Thus, by grouping the terms with the same argument, our infinite sum is:

[[math]] \begin{eqnarray*} 1+rw+r^2w^2+\ldots &=&(1+r^N+r^{2N}+\ldots)\\ &+&(r+r^{N+1}+r^{2N+1}+\ldots)w\\ &+&\ldots\\ &+&(r^{N-1}+r^{2N-1}+r^{3N-1}+\ldots)w^{N-1} \end{eqnarray*} [[/math]]

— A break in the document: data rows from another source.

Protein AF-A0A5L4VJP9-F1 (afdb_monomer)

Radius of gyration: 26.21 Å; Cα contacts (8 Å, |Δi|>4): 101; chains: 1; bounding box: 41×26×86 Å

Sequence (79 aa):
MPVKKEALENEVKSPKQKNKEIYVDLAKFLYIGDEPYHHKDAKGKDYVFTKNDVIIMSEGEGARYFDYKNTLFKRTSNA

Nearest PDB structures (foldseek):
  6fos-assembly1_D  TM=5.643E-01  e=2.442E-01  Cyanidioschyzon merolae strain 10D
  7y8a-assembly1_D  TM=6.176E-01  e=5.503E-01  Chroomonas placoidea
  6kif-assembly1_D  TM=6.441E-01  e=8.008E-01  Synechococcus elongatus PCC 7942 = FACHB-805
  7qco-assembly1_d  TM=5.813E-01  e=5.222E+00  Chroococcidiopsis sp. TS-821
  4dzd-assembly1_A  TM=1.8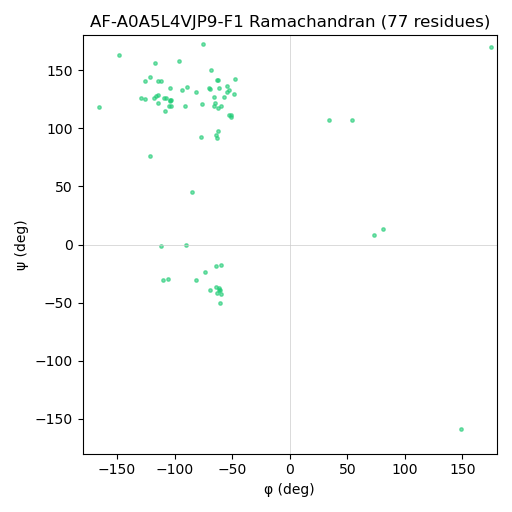74E-01  e=5.918E+00  Escherichia coli K-12

Organism: Campylobacter upsaliensis (NCBI:txid28080)

Secondary structure (DSSP, 8-state):
-------------------------EEEEEE--SS-EEEE-TTS-EEEE-TTPEEEEETTHHHHHHHHTTTTEEEEEE-

Structure (mmCIF, N/CA/C/O backbone):
data_AF-A0A5L4VJP9-F1
#
_entry.id   AF-A0A5L4VJP9-F1
#
loop_
_atom_site.group_PDB
_atom_site.id
_atom_site.type_symbol
_atom_site.label_atom_id
_atom_site.label_alt_id
_atom_site.label_comp_id
_atom_site.label_asym_id
_atom_site.label_entity_id
_atom_site.label_seq_id
_atom_site.pdbx_PDB_ins_code
_atom_site.Cartn_x
_atom_site.Cartn_y
_atom_site.Cartn_z
_atom_site.occupancy
_atom_site.B_iso_or_equiv
_at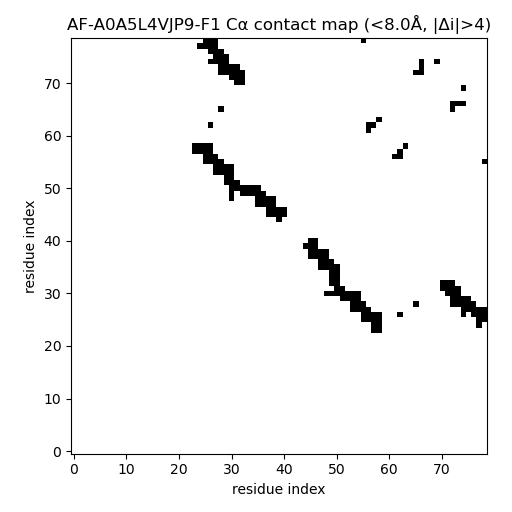om_site.auth_seq_id
_atom_site.auth_comp_id
_atom_site.auth_asym_id
_atom_site.auth_atom_id
_atom_site.pdbx_PDB_model_num
ATOM 1 N N . MET A 1 1 ? -29.872 16.095 75.892 1.00 41.50 1 MET A N 1
ATOM 2 C CA . MET A 1 1 ? -28.774 15.750 74.964 1.00 41.50 1 MET A CA 1
ATOM 3 C C . MET A 1 1 ? -29.324 14.834 73.883 1.00 41.50 1 MET A C 1
ATOM 5 O O . MET A 1 1 ? -29.782 13.756 74.245 1.00 41.50 1 MET A O 1
ATOM 9 N N . PRO A 1 2 ? -29.360 15.242 72.604 1.00 40.06 2 PRO A N 1
ATOM 10 C CA . PRO A 1 2 ? -29.815 14.374 71.530 1.00 40.06 2 PRO A CA 1
ATOM 11 C C . PRO A 1 2 ? -28.650 13.798 70.705 1.00 40.06 2 PRO A C 1
ATOM 13 O O . PRO A 1 2 ? -27.821 14.526 70.177 1.00 40.06 2 PRO A O 1
ATOM 16 N N . VAL A 1 3 ? -28.642 12.463 70.641 1.00 44.56 3 VAL A N 1
ATOM 17 C CA . VAL A 1 3 ? -28.552 11.604 69.444 1.00 44.56 3 VAL A CA 1
ATOM 18 C C . VAL A 1 3 ? -27.382 11.816 68.461 1.00 44.56 3 VAL A C 1
ATOM 20 O O . VAL A 1 3 ? -27.391 12.702 67.614 1.00 44.56 3 VAL A O 1
ATOM 23 N N . LYS A 1 4 ? -26.442 10.856 68.510 1.00 48.00 4 LYS A N 1
ATOM 24 C CA . LYS A 1 4 ? -25.536 10.435 67.424 1.00 48.00 4 LYS A CA 1
ATOM 25 C C . LYS A 1 4 ? -26.293 10.224 66.106 1.00 48.00 4 LYS A C 1
ATOM 27 O O . LYS A 1 4 ? -27.335 9.574 66.137 1.00 48.00 4 LYS A O 1
ATOM 32 N N . LYS A 1 5 ? -25.693 10.599 64.970 1.00 50.38 5 LYS A N 1
ATOM 33 C CA . LYS A 1 5 ? -25.661 9.774 63.747 1.00 50.38 5 LYS A CA 1
ATOM 34 C C . LYS A 1 5 ? -24.625 10.320 62.768 1.00 50.38 5 LYS A C 1
ATOM 36 O O . LYS A 1 5 ? -24.691 11.468 62.342 1.00 50.38 5 LYS A O 1
ATOM 41 N N . GLU A 1 6 ? -23.657 9.459 62.493 1.00 42.59 6 GLU A N 1
ATOM 42 C CA . GLU A 1 6 ? -22.615 9.587 61.486 1.00 42.59 6 GLU A CA 1
ATOM 43 C C . GLU A 1 6 ? -23.239 9.857 60.112 1.00 42.59 6 GLU A C 1
ATOM 45 O O . GLU A 1 6 ? -24.179 9.177 59.696 1.00 42.59 6 GLU A O 1
ATOM 50 N N . ALA A 1 7 ? -22.721 10.865 59.410 1.00 45.97 7 ALA A N 1
ATOM 51 C CA . ALA A 1 7 ? -23.023 11.082 58.005 1.00 45.97 7 ALA A CA 1
ATOM 52 C C . ALA A 1 7 ? -22.206 10.073 57.191 1.00 45.97 7 ALA A C 1
ATOM 54 O O . ALA A 1 7 ? -21.036 10.292 56.881 1.00 45.97 7 ALA A O 1
ATOM 55 N N . LEU A 1 8 ? -22.852 8.937 56.935 1.00 43.41 8 LEU A N 1
ATOM 56 C CA . LEU A 1 8 ? -22.426 7.879 56.033 1.00 43.41 8 LEU A CA 1
ATOM 57 C C . LEU A 1 8 ? -22.204 8.443 54.619 1.00 43.41 8 LEU A C 1
ATOM 59 O O . LEU A 1 8 ? -23.082 9.093 54.054 1.00 43.41 8 LEU A O 1
ATOM 63 N N . GLU A 1 9 ? -21.014 8.172 54.092 1.00 44.53 9 GLU A N 1
ATOM 64 C CA . GLU A 1 9 ? -20.756 7.673 52.738 1.00 44.53 9 GLU A CA 1
ATOM 65 C C . GLU A 1 9 ? -21.696 8.151 51.619 1.00 44.53 9 GLU A C 1
ATOM 67 O O . GLU A 1 9 ? -22.797 7.645 51.422 1.00 44.53 9 GLU A O 1
ATOM 72 N N . ASN A 1 10 ? -21.175 9.030 50.766 1.00 41.19 10 ASN A N 1
ATOM 73 C CA . ASN A 1 10 ? -21.557 9.043 49.358 1.00 41.19 10 ASN A CA 1
ATOM 74 C C . ASN A 1 10 ? -20.292 8.844 48.521 1.00 41.19 10 ASN A C 1
ATOM 76 O O . ASN A 1 10 ? -19.740 9.776 47.936 1.00 41.19 10 ASN A O 1
ATOM 80 N N . GLU A 1 11 ? -19.816 7.597 48.488 1.00 47.09 11 GLU A N 1
ATOM 81 C CA . GLU A 1 11 ? -18.978 7.126 47.393 1.00 47.09 11 GLU A CA 1
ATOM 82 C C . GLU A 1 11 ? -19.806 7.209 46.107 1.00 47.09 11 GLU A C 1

But the sums of each ray can be computed with the real formula for geometric series, that we know and understand well, and with an extra bit of algebra, we get:

[[math]] \begin{eqnarray*} 1+rw+r^2w^2+\ldots &=&\frac{1}{1-r^N}+\frac{rw}{1-r^N}+\ldots+\frac{r^{N-1}w^{N-1}}{1-r^N}\\ &=&\frac{1}{1-r^N}\left(1+rw+\ldots+r^{N-1}w^{N-1}\right)\\ &=&\frac{1}{1-r^N}\cdot\frac{1-r^N}{1-rw}\\ &=&\frac{1}{1-rw} \end{eqnarray*} [[/math]]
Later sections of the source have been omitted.